• What to work on
Each line in the data must be reproduced as written, except for any picture.

• Exercise material
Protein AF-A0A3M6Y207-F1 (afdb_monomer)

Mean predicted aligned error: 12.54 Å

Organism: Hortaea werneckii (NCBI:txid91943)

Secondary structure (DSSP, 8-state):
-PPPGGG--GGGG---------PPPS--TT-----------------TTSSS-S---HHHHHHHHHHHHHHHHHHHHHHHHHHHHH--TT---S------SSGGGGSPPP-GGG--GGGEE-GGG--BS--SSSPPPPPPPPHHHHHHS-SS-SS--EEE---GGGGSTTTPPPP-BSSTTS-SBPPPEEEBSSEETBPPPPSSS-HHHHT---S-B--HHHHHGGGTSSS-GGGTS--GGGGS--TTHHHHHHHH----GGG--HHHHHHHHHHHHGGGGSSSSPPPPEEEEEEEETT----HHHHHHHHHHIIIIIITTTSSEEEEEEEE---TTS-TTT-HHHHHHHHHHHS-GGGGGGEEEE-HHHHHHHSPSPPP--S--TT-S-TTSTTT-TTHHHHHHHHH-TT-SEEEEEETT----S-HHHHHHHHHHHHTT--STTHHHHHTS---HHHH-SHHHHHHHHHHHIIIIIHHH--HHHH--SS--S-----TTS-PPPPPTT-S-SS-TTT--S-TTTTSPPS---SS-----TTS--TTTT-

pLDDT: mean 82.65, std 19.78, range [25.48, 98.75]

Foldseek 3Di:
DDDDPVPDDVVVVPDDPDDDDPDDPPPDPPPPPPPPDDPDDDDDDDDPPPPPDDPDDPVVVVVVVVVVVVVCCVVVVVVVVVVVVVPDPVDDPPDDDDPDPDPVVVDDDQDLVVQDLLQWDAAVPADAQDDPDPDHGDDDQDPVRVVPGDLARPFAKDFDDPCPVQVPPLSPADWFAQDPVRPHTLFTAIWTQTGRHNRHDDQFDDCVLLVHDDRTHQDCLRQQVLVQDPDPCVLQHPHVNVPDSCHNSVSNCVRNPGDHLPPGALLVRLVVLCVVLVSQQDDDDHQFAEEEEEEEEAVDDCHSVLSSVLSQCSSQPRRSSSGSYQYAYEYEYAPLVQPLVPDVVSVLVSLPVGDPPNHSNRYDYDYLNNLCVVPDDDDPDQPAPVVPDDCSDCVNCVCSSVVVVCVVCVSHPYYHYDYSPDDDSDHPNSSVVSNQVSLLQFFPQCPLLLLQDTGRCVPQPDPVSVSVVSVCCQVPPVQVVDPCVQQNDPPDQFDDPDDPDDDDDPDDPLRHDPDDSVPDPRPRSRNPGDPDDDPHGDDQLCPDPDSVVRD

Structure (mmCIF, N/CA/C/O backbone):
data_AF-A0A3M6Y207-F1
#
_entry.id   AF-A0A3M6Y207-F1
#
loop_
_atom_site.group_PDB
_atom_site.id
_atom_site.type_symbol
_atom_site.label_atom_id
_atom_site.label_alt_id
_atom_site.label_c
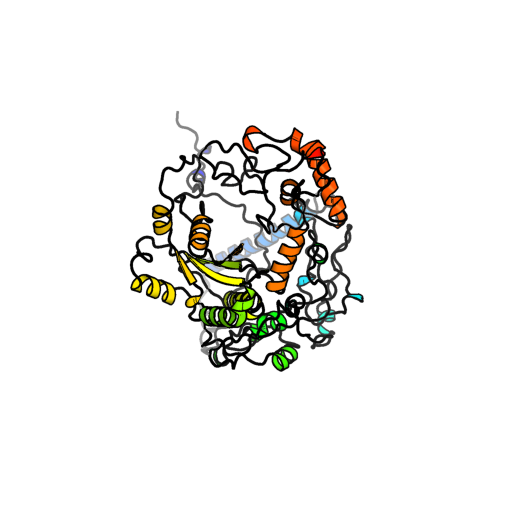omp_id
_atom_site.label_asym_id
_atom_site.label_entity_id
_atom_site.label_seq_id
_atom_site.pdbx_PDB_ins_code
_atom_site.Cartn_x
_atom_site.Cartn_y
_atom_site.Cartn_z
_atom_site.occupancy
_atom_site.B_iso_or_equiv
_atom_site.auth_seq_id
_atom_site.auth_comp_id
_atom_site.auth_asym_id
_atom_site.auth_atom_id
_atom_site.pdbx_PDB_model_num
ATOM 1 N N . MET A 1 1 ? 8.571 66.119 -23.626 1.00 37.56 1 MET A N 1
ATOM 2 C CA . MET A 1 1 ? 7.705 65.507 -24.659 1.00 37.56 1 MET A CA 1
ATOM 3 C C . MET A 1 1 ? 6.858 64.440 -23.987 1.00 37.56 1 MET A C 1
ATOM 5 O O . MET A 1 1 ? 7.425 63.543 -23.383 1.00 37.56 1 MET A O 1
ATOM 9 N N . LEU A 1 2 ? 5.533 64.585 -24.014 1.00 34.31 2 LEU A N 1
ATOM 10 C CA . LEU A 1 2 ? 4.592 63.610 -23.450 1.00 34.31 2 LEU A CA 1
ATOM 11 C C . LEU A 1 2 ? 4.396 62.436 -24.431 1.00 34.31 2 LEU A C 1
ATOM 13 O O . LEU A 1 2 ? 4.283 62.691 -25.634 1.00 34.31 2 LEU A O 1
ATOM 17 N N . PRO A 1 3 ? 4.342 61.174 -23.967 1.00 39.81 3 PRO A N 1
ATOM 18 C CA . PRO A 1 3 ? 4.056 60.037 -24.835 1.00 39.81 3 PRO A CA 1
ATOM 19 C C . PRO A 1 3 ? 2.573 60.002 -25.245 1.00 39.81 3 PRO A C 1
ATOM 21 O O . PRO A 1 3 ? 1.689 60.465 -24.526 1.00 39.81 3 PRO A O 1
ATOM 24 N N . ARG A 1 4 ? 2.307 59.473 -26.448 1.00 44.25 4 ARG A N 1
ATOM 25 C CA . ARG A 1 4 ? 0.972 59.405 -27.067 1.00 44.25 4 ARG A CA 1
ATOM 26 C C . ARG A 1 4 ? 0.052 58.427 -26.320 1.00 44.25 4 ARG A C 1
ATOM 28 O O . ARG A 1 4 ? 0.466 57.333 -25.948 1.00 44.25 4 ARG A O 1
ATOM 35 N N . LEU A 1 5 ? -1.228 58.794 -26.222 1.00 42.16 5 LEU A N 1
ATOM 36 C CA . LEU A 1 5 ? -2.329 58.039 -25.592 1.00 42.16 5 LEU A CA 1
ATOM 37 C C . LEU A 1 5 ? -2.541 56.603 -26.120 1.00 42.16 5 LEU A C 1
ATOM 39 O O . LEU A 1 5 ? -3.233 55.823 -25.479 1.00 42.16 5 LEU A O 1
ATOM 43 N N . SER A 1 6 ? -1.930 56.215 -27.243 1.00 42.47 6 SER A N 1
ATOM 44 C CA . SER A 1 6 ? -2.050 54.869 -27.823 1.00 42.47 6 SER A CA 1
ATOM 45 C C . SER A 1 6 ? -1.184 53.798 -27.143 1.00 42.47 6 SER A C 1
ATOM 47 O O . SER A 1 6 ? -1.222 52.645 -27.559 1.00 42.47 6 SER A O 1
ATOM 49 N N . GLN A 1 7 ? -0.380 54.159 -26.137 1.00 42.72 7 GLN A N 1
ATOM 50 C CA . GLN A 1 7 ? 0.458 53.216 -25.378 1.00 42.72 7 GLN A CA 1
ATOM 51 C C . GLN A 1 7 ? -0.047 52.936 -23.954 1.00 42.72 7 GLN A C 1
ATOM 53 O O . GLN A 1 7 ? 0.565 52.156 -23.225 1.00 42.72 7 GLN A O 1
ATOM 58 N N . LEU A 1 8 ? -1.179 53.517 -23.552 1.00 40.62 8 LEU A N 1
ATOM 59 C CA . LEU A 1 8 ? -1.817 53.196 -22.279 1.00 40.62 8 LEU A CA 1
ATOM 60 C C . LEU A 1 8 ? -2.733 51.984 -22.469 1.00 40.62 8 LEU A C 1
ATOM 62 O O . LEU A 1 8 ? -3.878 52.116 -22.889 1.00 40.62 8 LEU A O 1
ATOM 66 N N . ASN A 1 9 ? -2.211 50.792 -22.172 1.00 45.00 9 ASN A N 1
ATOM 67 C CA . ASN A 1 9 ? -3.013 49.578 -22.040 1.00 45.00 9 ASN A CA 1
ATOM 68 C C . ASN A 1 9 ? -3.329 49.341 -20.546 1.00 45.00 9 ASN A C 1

• Expected answer
Protein AF-A0A3M6Y207-F1 (afdb_monomer)

Mean predicted aligned error: 12.54 Å

Organism: Hortaea werneckii (NCBI:txid91943)

Secondary structure (DSSP, 8-state):
-PPPGGG--GGGG---------PPPS--TT-----------------TTSSS-S---HHHHHHHHHHHHHHHHHHHHHHHHHHHHH--TT---S------SSGGGGSPPP-GGG--GGGEE-GGG--BS--SSSPPPPPPPPHHHHHHS-SS-SS--EEE---GGGGSTTTPPPP-BSSTTS-SBPPPEEEBSSEETBPPPPSSS-HHHHT---S-B--HHHHHGGGTSSS-GGGTS--GGGGS--TTHHHHHHHH----GGG--HHHHHHHHHHHHGGGGSSSSPPPPEEEEEEEETT----HHHHHHHHHHIIIIIITTTSSEEEEEEEE---TTS-TTT-HHHHHHHHHHHS-GGGGGGEEEE-HHHHHHHSPSPPP--S--TT-S-TTSTTT-TTHHHHHHHHH-TT-SEEEEEETT----S-HHHHHHHHHHHHTT--STTHHHHHTS---HHHH-SHHHHHHHHHHHIIIIIHHH--HHHH--SS--S-----TTS-PPPPPTT-S-SS-TTT--S-TTTTSPPS---SS-----TTS--TTTT-

pLDDT: mean 82.65, std 19.78, range [25.48, 98.75]

Foldseek 3Di:
DDDDPVPDDVVVVPDDPDDDDPDDPPPDPPPPPPPPDDPDDDDDDDDPPPPPDDPDDPVVVVVVVVVVVVVCCVVVVVVVVVVVVVPDPVDDPPDDDDPDPDPVVVDDDQDLVVQDLLQWDAAVPADAQDDPDPDHGDDDQDPVRVVPGDLARPFAKDFDDPCPVQVPPLSPADWFAQDPVRPHTLFTAIWTQTGRHNRHDDQFDDCVLLVHDDRTHQDCLRQQVLVQDPDPCVLQHPHVNVPDSCHNSVSNCVRNPGDHLPPGALLVRLVVLCVVLVSQQDDDDHQFAEEEEEEEEAVDDCHSVLSSVLSQCSSQPRRSSSGSYQYAYEYEYAPLVQPLVPDVVSVLVSLPVGDPPNHSNRYDYDYLNNLCVVPDDDDPDQPAPVVPDDCSDCVNCVCSSVVVVCVVCVSHPYYHYDYSPDDDSDHPNSSVVSNQVSLLQFFPQCPLLLLQDTGRCVPQPDPVSVSVVSVCCQVPPVQVVDPCVQQNDPPDQFDDPDDPDDDDDPDDPLRHDPDDSVPDPRPRSRNPGDPDDDPHGDDQLCPDPDSVVRD

Structure (mmCIF, N/CA/C/O backbone):
data_AF-A0A3M6Y207-F1
#
_entry.id   AF-A0A3M6Y207-F1
#
loop_
_atom_site.group_PDB
_atom_site.id
_atom_site.type_symbol
_atom_site.label_atom_id
_atom_site.label_alt_id
_atom_site.label_c
omp_id
_atom_site.label_asym_id
_atom_site.label_entity_id
_atom_site.label_seq_id
_atom_site.pdbx_PDB_ins_code
_atom_site.Cartn_x
_atom_site.Cartn_y
_atom_site.Cartn_z
_atom_site.occupancy
_atom_site.B_iso_or_equiv
_atom_site.auth_seq_id
_atom_site.auth_comp_id
_atom_site.auth_asym_id
_atom_site.auth_atom_id
_atom_site.pdbx_PDB_model_num
ATOM 1 N N . MET A 1 1 ? 8.571 66.119 -23.626 1.00 37.56 1 MET A N 1
ATOM 2 C CA . MET A 1 1 ? 7.705 65.507 -24.659 1.00 37.56 1 MET A CA 1
ATOM 3 C C . MET A 1 1 ? 6.858 64.440 -23.987 1.00 37.56 1 MET A C 1
ATOM 5 O O . MET A 1 1 ? 7.425 63.543 -23.383 1.00 37.56 1 MET A O 1
ATOM 9 N N . LEU A 1 2 ? 5.533 64.585 -24.014 1.00 34.31 2 LEU A N 1
ATOM 10 C CA . LEU A 1 2 ? 4.592 63.610 -23.450 1.00 34.31 2 LEU A CA 1
ATOM 11 C C . LEU A 1 2 ? 4.396 62.436 -24.431 1.00 34.31 2 LEU A C 1
ATOM 13 O O . LEU A 1 2 ? 4.283 62.691 -25.634 1.00 34.31 2 LEU A O 1
ATOM 17 N N . PRO A 1 3 ? 4.342 61.174 -23.967 1.00 39.81 3 PRO A N 1
ATOM 18 C CA . PRO A 1 3 ? 4.056 60.037 -24.835 1.00 39.81 3 PRO A CA 1
ATOM 19 C C . PRO A 1 3 ? 2.573 60.002 -25.245 1.00 39.81 3 PRO A C 1
ATOM 21 O O . PRO A 1 3 ? 1.689 60.465 -24.526 1.00 39.81 3 PRO A O 1
ATOM 24 N N . ARG A 1 4 ? 2.307 59.473 -26.448 1.00 44.25 4 ARG A N 1
ATOM 25 C CA . ARG A 1 4 ? 0.972 59.405 -27.067 1.00 44.25 4 ARG A CA 1
ATOM 26 C C . ARG A 1 4 ? 0.052 58.427 -26.320 1.00 44.25 4 ARG A C 1
ATOM 28 O O . ARG A 1 4 ? 0.466 57.333 -25.948 1.00 44.25 4 ARG A O 1
ATOM 35 N N . LEU A 1 5 ? -1.228 58.794 -26.222 1.00 42.16 5 LEU A N 1
ATOM 36 C CA . LEU A 1 5 ? -2.329 58.039 -25.592 1.00 42.16 5 LEU A CA 1
ATOM 37 C C . LEU A 1 5 ? -2.541 56.603 -26.120 1.00 42.16 5 LEU A C 1
ATOM 39 O O . LEU A 1 5 ? -3.233 55.823 -25.479 1.00 42.16 5 LEU A O 1
ATOM 43 N N . SER A 1 6 ? -1.930 56.215 -27.243 1.00 42.47 6 SER A N 1
ATOM 44 C CA . SER A 1 6 ? -2.050 54.869 -27.823 1.00 42.47 6 SER A CA 1
ATOM 45 C C . SER A 1 6 ? -1.184 53.798 -27.143 1.00 42.47 6 SER A C 1
ATOM 47 O O . SER A 1 6 ? -1.222 52.645 -27.559 1.00 42.47 6 SER A O 1
ATOM 49 N N . GLN A 1 7 ? -0.380 54.159 -26.137 1.00 42.72 7 GLN A N 1
ATOM 50 C CA . GLN A 1 7 ? 0.458 53.216 -25.378 1.00 42.72 7 GLN A CA 1
ATOM 51 C C . GLN A 1 7 ? -0.047 52.936 -23.954 1.00 42.72 7 GLN A C 1
ATOM 53 O O . GLN A 1 7 ? 0.565 52.156 -23.225 1.00 42.72 7 GLN A O 1
ATOM 58 N N . LEU A 1 8 ? -1.179 53.517 -23.552 1.00 40.62 8 LEU A N 1
ATOM 59 C CA . LEU A 1 8 ? -1.817 53.196 -22.279 1.00 40.62 8 LEU A CA 1
ATOM 60 C C . LEU A 1 8 ? -2.733 51.984 -22.469 1.00 40.62 8 LEU A C 1
ATOM 62 O O . LEU A 1 8 ? -3.878 52.116 -22.889 1.00 40.62 8 LEU A O 1
ATOM 66 N N . ASN A 1 9 ? -2.211 50.792 -22.172 1.00 45.00 9 ASN A N 1
ATOM 67 C CA . ASN A 1 9 ? -3.013 49.578 -22.040 1.00 45.00 9 ASN A CA 1
ATOM 68 C C . ASN A 1 9 ? -3.329 49.341 -20.546 1.00 45.00 9 ASN A C 1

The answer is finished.